In a press release summarizing 1Q, 2016 results, AMAG issued some very positive guidance on the timing of approval for the subcutaneous formulation as quoted below:
“Continued development of the next-generation program to deliver Makena subcutaneously via an auto-injector, with a range of activities underway, such as CMC work and pilot pharmacokinetic studies. The company currently anticipates filing the supplemental New Drug Application (sNDA) in the second quarter of 2017 and recently received confirmation from the FDA that the review time will be six months from submission.”
If this guidance is correct, we could see the launch of subcutaneous Makena in early 2018. In the aforementioned report, I estimated that this product would have a much more positive impact on Antares’s bottom line than would the (now uncertain) launch of an AB rated version of EpiPen. Subcutaneous Makena is the most important product in the Antares pipeline with the possible exception of QST. I don’t think this is fully recognized and reflected in the stock.
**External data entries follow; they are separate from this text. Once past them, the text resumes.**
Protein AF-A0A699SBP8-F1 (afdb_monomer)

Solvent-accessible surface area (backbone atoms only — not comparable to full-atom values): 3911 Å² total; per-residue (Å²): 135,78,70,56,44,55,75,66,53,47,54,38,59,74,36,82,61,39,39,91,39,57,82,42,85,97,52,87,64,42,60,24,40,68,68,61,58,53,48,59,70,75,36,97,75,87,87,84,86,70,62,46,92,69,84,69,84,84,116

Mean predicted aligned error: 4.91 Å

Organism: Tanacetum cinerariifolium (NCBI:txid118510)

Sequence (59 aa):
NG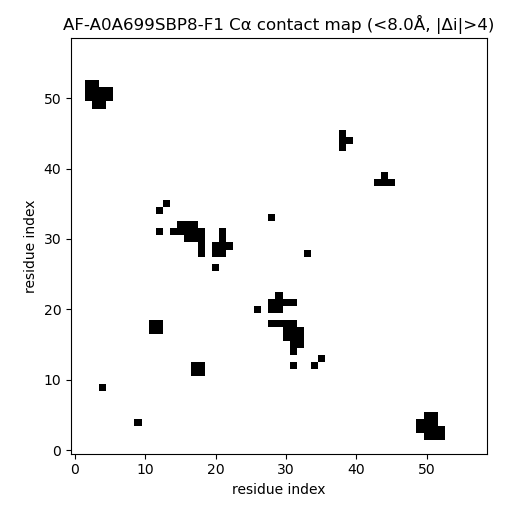GGMTPDKMRGCMSLGYSEKSKLANTIGQYGNGFKTSTMRLGADVLVFTRNGGQDFGR

pLDDT: mean 90.53, std 12.17, range [43.84, 98.25]

Foldseek 3Di:
DDQWDDPVVVVQLPDFQRDPCLPPPPDPCNRSCVVVV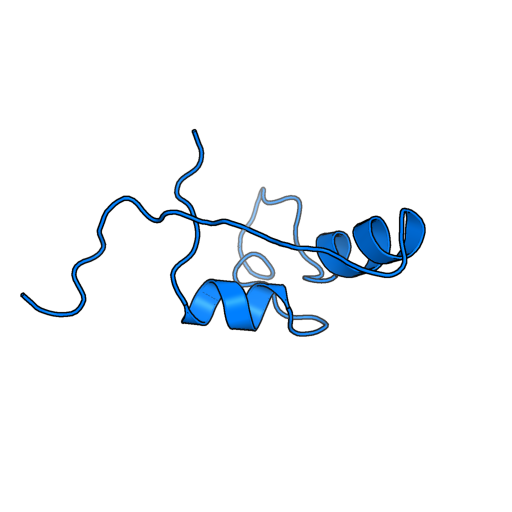VVVVVDPDDDDDTDHPDPDPPD

InterPro domains:
  IPR036890 Histidine kinase/HSP90-like ATPase superfamily [G3DSA:3.30.565.10] (1-59)
  IPR036890 Histidine kinase/HSP90-like ATPase superfamily [SSF55874] (1-57)
  IPR045261 MICRORCHIDIA ATPase family [PTHR23336] (1-53)

Nearest PDB structures (foldseek):
  8vc9-assembly3_F  TM=6.665E-01  e=7.462E+00  Leptospira interrogans serovar Copenhageni

Structure (mmCIF, N/CA/C/O backbone):
data_AF-A0A699SBP8-F1
#
_entry.id   AF-A0A699SBP8-F1
#
loop_
_atom_site.group_PDB
_atom_site.id
_atom_site.type_symbol
_atom_site.label_atom_id
_atom_site.label_alt_id
_atom_site.label_comp_id
_atom_site.label_asym_id
_atom_site.label_entity_id
_atom_site.label_seq_id
_atom_site.pdbx_PDB_ins_code
_atom_site.Cartn_x
_atom_site.Cartn_y
_atom_site.Cartn_z
_atom_site.occupancy
_atom_site.B_iso_or_equiv
_atom_site.auth_seq_id
_atom_site.auth_comp_id
_atom_site.auth_asym_id
_atom_site.auth_atom_id
_atom_site.pdbx_PDB_model_num
ATOM 1 N N . ASN A 1 1 ? 3.030 -1.694 15.717 1.00 82.25 1 ASN A N 1
ATOM 2 C CA . ASN A 1 1 ? 1.609 -1.279 15.783 1.00 82.25 1 ASN A CA 1
ATOM 3 C C . ASN A 1 1 ? 1.464 0.091 15.141 1.00 82.25 1 ASN A C 1
ATOM 5 O O . ASN A 1 1 ? 1.760 1.082 15.789 1.00 82.25 1 ASN A O 1
ATOM 9 N N . GLY A 1 2 ? 1.156 0.146 13.841 1.00 92.75 2 GLY A N 1
ATOM 10 C CA . GLY A 1 2 ? 1.022 1.422 13.123 1.00 92.75 2 GLY A CA 1
ATOM 11 C C . GLY A 1 2 ? -0.224 2.213 13.546 1.00 92.75 2 GLY A C 1
ATOM 12 O O . GLY A 1 2 ? -1.054 1.706 14.291 1.00 92.75 2 GLY A O 1
ATOM 13 N N . GLY A 1 3 ? -0.375 3.437 13.030 1.00 92.69 3 GLY A N 1
ATOM 14 C CA . GLY A 1 3 ? -1.509 4.318 13.364 1.00 92.69 3 GLY A CA 1
ATOM 15 C C . GLY A 1 3 ? -2.851 3.958 12.707 1.00 92.69 3 GLY A C 1
ATOM 16 O O . GLY A 1 3 ? -3.877 4.534 13.056 1.00 92.69 3 GLY A O 1
ATOM 17 N N . GLY A 1 4 ? -2.857 3.013 11.761 1.00 94.88 4 GLY A N 1
ATOM 18 C CA . GLY A 1 4 ? -4.055 2.597 11.031 1.00 94.88 4 GLY A CA 1
ATOM 19 C C . GLY A 1 4 ? -4.608 3.651 10.068 1.00 94.88 4 GLY A C 1
ATOM 20 O O . GLY A 1 4 ? -4.019 4.706 9.835 1.00 94.88 4 GLY A O 1
ATOM 21 N N . MET A 1 5 ? -5.762 3.343 9.487 1.00 95.00 5 MET A N 1
ATOM 22 C CA . MET A 1 5 ? -6.481 4.178 8.522 1.00 95.00 5 MET A CA 1
ATOM 23 C C . MET A 1 5 ? -7.918 4.414 8.982 1.00 95.00 5 MET A C 1
ATOM 25 O O . MET A 1 5 ? -8.570 3.494 9.476 1.00 95.00 5 MET A O 1
ATOM 29 N N . THR A 1 6 ? -8.401 5.640 8.787 1.00 94.25 6 THR A N 1
ATOM 30 C CA . THR A 1 6 ? -9.833 5.961 8.805 1.00 94.25 6 THR A CA 1
ATOM 31 C C . THR A 1 6 ? -10.508 5.401 7.540 1.00 94.25 6 THR A C 1
ATOM 33 O O . THR A 1 6 ? -9.806 5.062 6.579 1.00 94.25 6 THR A O 1
ATOM 36 N N . PRO A 1 7 ? -11.851 5.321 7.485 1.00 94.38 7 PRO A N 1
ATOM 37 C CA . PRO A 1 7 ? -12.576 4.910 6.282 1.00 94.38 7 PRO A CA 1
ATOM 38 C C . PRO A 1 7 ? -12.174 5.681 5.014 1.00 94.38 7 PRO A C 1
ATOM 40 O O . PRO A 1 7 ? -11.949 5.063 3.974 1.00 94.38 7 PRO A O 1
ATOM 43 N N . ASP A 1 8 ? -11.998 7.001 5.096 1.00 94.31 8 ASP A N 1
ATOM 44 C CA . ASP A 1 8 ? -11.607 7.820 3.938 1.00 94.31 8 ASP A CA 1
ATOM 45 C C . ASP A 1 8 ? -10.182 7.525 3.471 1.00 94.31 8 ASP A C 1
ATOM 47 O O . ASP A 1 8 ? -9.928 7.380 2.273 1.00 94.31 8 ASP A O 1
ATOM 51 N N . LYS A 1 9 ? -9.249 7.333 4.411 1.00 94.56 9 LYS A N 1
ATOM 52 C CA . LYS A 1 9 ? -7.877 6.929 4.077 1.00 94.56 9 LYS A CA 1
ATOM 53 C C . LYS A 1 9 ? -7.829 5.527 3.478 1.00 94.56 9 LYS A C 1
ATOM 55 O O . LYS A 1 9 ? -7.025 5.288 2.581 1.00 94.56 9 LYS A O 1
ATOM 60 N N . MET A 1 10 ? -8.700 4.619 3.921 1.00 95.81 10 MET A N 1
ATOM 61 C CA . MET A 1 10 ? -8.833 3.292 3.319 1.00 95.81 10 MET A CA 1
ATOM 62 C C . MET A 1 10 ? -9.361 3.381 1.880 1.00 95.81 10 MET A C 1
ATOM 64 O O . MET A 1 10 ? -8.789 2.753 0.990 1.00 95.81 10 MET A O 1
ATOM 68 N N . ARG A 1 11 ? -10.380 4.213 1.617 1.00 95.62 11 ARG A N 1
ATOM 69 C CA . ARG A 1 11 ? -10.854 4.492 0.247 1.00 95.62 11 ARG A CA 1
ATOM 70 C C . ARG A 1 11 ? -9.725 5.045 -0.624 1.00 95.62 11 ARG A C 1
ATOM 72 O O . ARG A 1 11 ? -9.478 4.513 -1.701 1.00 95.62 11 ARG A O 1
ATOM 79 N N . GLY A 1 12 ? -8.980 6.032 -0.126 1.00 96.12 12 GLY A N 1
ATOM 80 C CA . GLY A 1 12 ? -7.804 6.573 -0.811 1.00 96.12 12 GLY A CA 1
ATOM 81 C C . GLY A 1 12 ? -6.722 5.519 -1.084 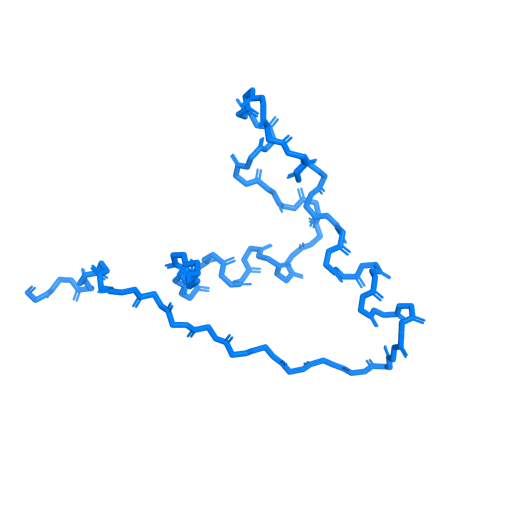1.00 96.12 12 GLY A C 1
ATOM 82 O O . GLY A 1 12 ? -6.176 5.468 -2.182 1.00 96.12 12 GLY A O 1
ATOM 83 N N . CYS A 1 13 ? -6.447 4.625 -0.129 1.00 96.00 13 CYS A N 1
ATOM 84 C CA . CYS A 1 13 ? -5.493 3.522 -0.292 1.00 96.00 13 CYS A CA 1
ATOM 85 C C . CYS A 1 13 ? -5.885 2.558 -1.429 1.00 96.00 13 CYS A C 1
ATOM 87 O O . CYS A 1 13 ? -5.009 2.017 -2.113 1.00 96.00 13 CYS A O 1
ATOM 89 N N . MET A 1 14 ? -7.187 2.374 -1.664 1.00 96.50 14 MET A N 1
ATOM 90 C CA . MET A 1 14 ? -7.715 1.534 -2.746 1.00 96.50 14 MET A CA 1
ATOM 91 C C . MET A 1 14 ? -7.836 2.269 -4.091 1.00 96.50 14 MET A C 1
ATOM 93 O O . MET A 1 14 ? -7.888 1.618 -5.130 1.00 96.50 14 MET A O 1
ATOM 97 N N . SER A 1 15 ? -7.794 3.602 -4.112 1.00 95.75 15 SER A N 1
ATOM 98 C CA . SER A 1 15 ? -7.753 4.397 -5.349 1.00 95.75 15 SER A CA 1
ATOM 99 C C . SER A 1 15 ? -6.377 4.350 -6.026 1.00 95.75 15 SER A C 1
ATOM 101 O O . SER A 1 15 ? -5.342 4.239 -5.364 1.00 95.75 15 SER A O 1
ATOM 103 N N . LEU A 1 16 ? -6.337 4.459 -7.358 1.00 95.06 16 LEU A N 1
ATOM 104 C CA . LEU A 1 16 ? -5.089 4.546 -8.129 1.00 95.06 16 LEU A CA 1
ATOM 105 C C . LEU A 1 16 ? -4.486 5.954 -8.044 1.00 95.06 16 LEU A C 1
ATOM 107 O O . LEU A 1 16 ? -5.198 6.947 -8.156 1.00 95.06 16 LEU A O 1
ATOM 111 N N . GLY A 1 17 ? -3.170 6.041 -7.843 1.00 94.06 17 GLY A N 1
ATOM 112 C CA . GLY A 1 17 ? -2.424 7.306 -7.835 1.00 94.06 17 GLY A CA 1
ATOM 113 C C . GLY A 1 17 ? -2.619 8.196 -6.601 1.00 94.06 17 GLY A C 1
ATOM 114 O O . GLY A 1 17 ? -1.970 9.234 -6.496 1.00 94.06 17 GLY A O 1
ATOM 115 N N . TYR A 1 18 ? -3.476 7.821 -5.647 1.00 94.75 18 TYR A N 1
ATOM 116 C CA . TYR A 1 18 ? -3.708 8.625 -4.447 1.00 94.75 18 TYR A CA 1
ATOM 117 C C . TYR A 1 18 ? -2.631 8.391 -3.378 1.00 94.75 18 TYR A C 1
ATOM 119 O O . TYR A 1 18 ? -2.423 7.272 -2.906 1.00 94.75 18 TYR A O 1
ATOM 127 N N . SER A 1 19 ? -1.975 9.469 -2.946 1.00 93.69 19 SER A N 1
ATOM 128 C CA . SER A 1 19 ? -1.093 9.469 -1.778 1.00 93.69 19 SER A CA 1
ATOM 129 C C . SER A 1 19 ? -1.055 10.845 -1.117 1.00 93.69 19 SER A C 1
ATOM 131 O O . SER A 1 19 ? -0.556 11.805 -1.706 1.00 93.69 19 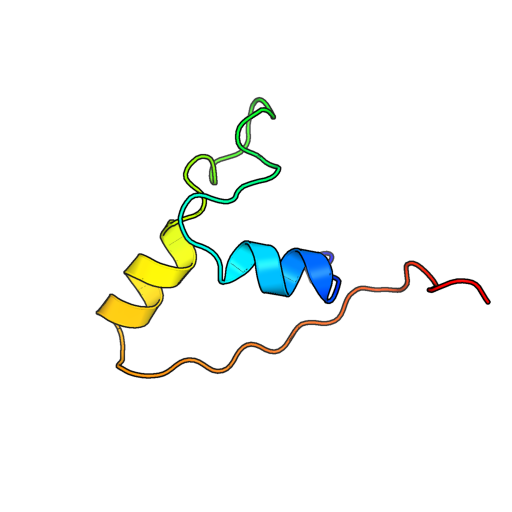SER A O 1
ATOM 133 N N . GLU A 1 20 ? -1.481 10.936 0.148 1.00 92.19 20 GLU A N 1
ATOM 134 C CA . GLU A 1 20 ? -1.258 12.129 0.992 1.00 92.19 20 GLU A CA 1
ATOM 135 C C . GLU A 1 20 ? 0.242 12.419 1.186 1.00 92.19 20 GLU A C 1
ATOM 137 O O . GLU A 1 20 ? 0.637 13.533 1.521 1.00 92.19 20 GLU A O 1
ATOM 142 N N . LYS A 1 21 ? 1.091 11.412 0.953 1.00 91.56 21 LYS A N 1
ATOM 143 C CA . LYS A 1 21 ? 2.542 11.485 1.119 1.00 91.56 21 LYS A CA 1
ATOM 144 C C . LYS A 1 21 ? 3.276 12.030 -0.104 1.00 91.56 21 LYS A C 1
ATOM 146 O O . LYS A 1 21 ? 4.447 12.363 0.023 1.00 91.56 21 LYS A O 1
ATOM 151 N N . SER A 1 22 ? 2.582 12.198 -1.233 1.00 87.25 22 SER A N 1
ATOM 152 C CA . SER A 1 22 ? 3.132 12.743 -2.490 1.00 87.25 22 SER A CA 1
ATOM 153 C C . SER A 1 22 ? 3.800 14.121 -2.345 1.00 87.25 22 SER A C 1
ATOM 155 O O . SER A 1 22 ? 4.621 14.512 -3.169 1.00 87.25 22 SER A O 1
ATOM 157 N N . LYS A 1 23 ? 3.432 14.875 -1.302 1.00 84.81 23 LYS A N 1
ATOM 158 C CA . LYS A 1 23 ? 3.941 16.224 -1.003 1.00 84.81 23 LYS A CA 1
ATOM 159 C C . LYS A 1 23 ? 4.792 16.278 0.271 1.00 84.81 23 LYS A C 1
ATOM 161 O O . LYS A 1 23 ? 5.195 17.358 0.690 1.00 84.81 23 LYS A O 1
ATOM 166 N N . LEU A 1 24 ? 5.038 15.132 0.909 1.00 90.44 24 LEU A N 1
ATOM 167 C CA . LEU A 1 24 ? 5.788 15.032 2.159 1.00 90.44 24 LEU A CA 1
ATOM 168 C C . LEU A 1 24 ? 7.206 14.537 1.876 1.00 90.44 24 LEU A C 1
ATOM 170 O O . LEU A 1 24 ? 7.404 13.400 1.434 1.00 90.44 24 LEU A O 1
ATOM 174 N N . ALA A 1 25 ? 8.192 15.378 2.195 1.00 87.12 25 ALA A N 1
ATOM 175 C CA . ALA A 1 25 ? 9.598 14.994 2.169 1.00 87.12 25 ALA A CA 1
ATOM 176 C C . ALA A 1 25 ? 9.853 13.784 3.089 1.00 87.12 25 ALA A C 1
ATOM 178 O O . ALA A 1 25 ? 9.186 13.609 4.110 1.00 87.12 25 ALA A O 1
ATOM 179 N N . ASN A 1 26 ? 10.833 12.950 2.727 1.00 92.75 26 ASN A N 1
ATOM 180 C CA . ASN A 1 26 ? 11.276 11.780 3.503 1.00 92.75 26 ASN A CA 1
ATOM 181 C C . ASN A 1 26 ? 10.236 10.663 3.681 1.00 92.75 26 ASN A C 1
ATOM 183 O O . ASN A 1 26 ? 10.322 9.862 4.611 1.00 92.75 26 ASN A O 1
ATOM 187 N N . THR A 1 27 ? 9.260 10.564 2.781 1.00 92.75 27 THR A N 1
ATOM 188 C CA . THR A 1 27 ? 8.322 9.438 2.768 1.00 92.75 27 THR A CA 1
ATOM 189 C C . THR A 1 27 ? 8.531 8.573 1.526 1.00 92.75 27 THR A C 1
ATOM 191 O O . THR A 1 27 ? 8.691 9.075 0.421 1.00 92.75 27 THR A O 1
ATOM 194 N N . ILE A 1 28 ? 8.537 7.247 1.692 1.00 95.25 28 ILE A N 1
ATOM 195 C CA . ILE A 1 28 ? 8.810 6.311 0.584 1.00 95.25 28 ILE A CA 1
ATOM 196 C C . ILE A 1 28 ? 7.612 6.224 -0.383 1.00 95.25 28 ILE A C 1
ATOM 198 O O . ILE A 1 28 ? 7.767 6.163 -1.598 1.00 95.25 28 ILE A O 1
ATOM 202 N N . GLY A 1 29 ? 6.388 6.216 0.155 1.00 94.06 29 GLY A N 1
ATOM 203 C CA . GLY A 1 29 ? 5.152 5.952 -0.592 1.00 94.06 29 GLY A CA 1
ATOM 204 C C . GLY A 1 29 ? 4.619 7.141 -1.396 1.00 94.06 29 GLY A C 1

Tagged as Antares Pharma Inc., ATRS, subcutaneous formulation of Makena + Categorized as Company Reports, LinkedIn
Thanks Larry. Priority review was expected, but getting confirmation brings a big smile to my face. AMAG also expects another 7 years of orphan drug status due to the benefits of the sub-Q injector, which would take drug exclusivity thru 2025. The timing of their filing should mean approval in 2017. Prior to then, how much additional share can they snag from compounding pharmacies once their single dose, preservative free vial replaces their multi-use vial? The benefit of a convenient, painless self administration device should also take share from competing alternatives. AMAG will be highly motivated to transition all prescribing docs to the sub-Q device as soon as launched. The patient benefit will be wonderful compared to large needle, deep muscle injections. This launch will be similar to an AB drug, only better as the drug will be exclusive and AMAG, for competitive reasons, will be highly motivated to move all of the drugs business to the sub-Q injector.
Another Antares drug, QS-T, if all goes according to plan, will also be approved in 2017. I agree 100% that none of these events are reflected in the stocks price. Ditto for all other known pipeline potential. There will also be more alliance deals announced.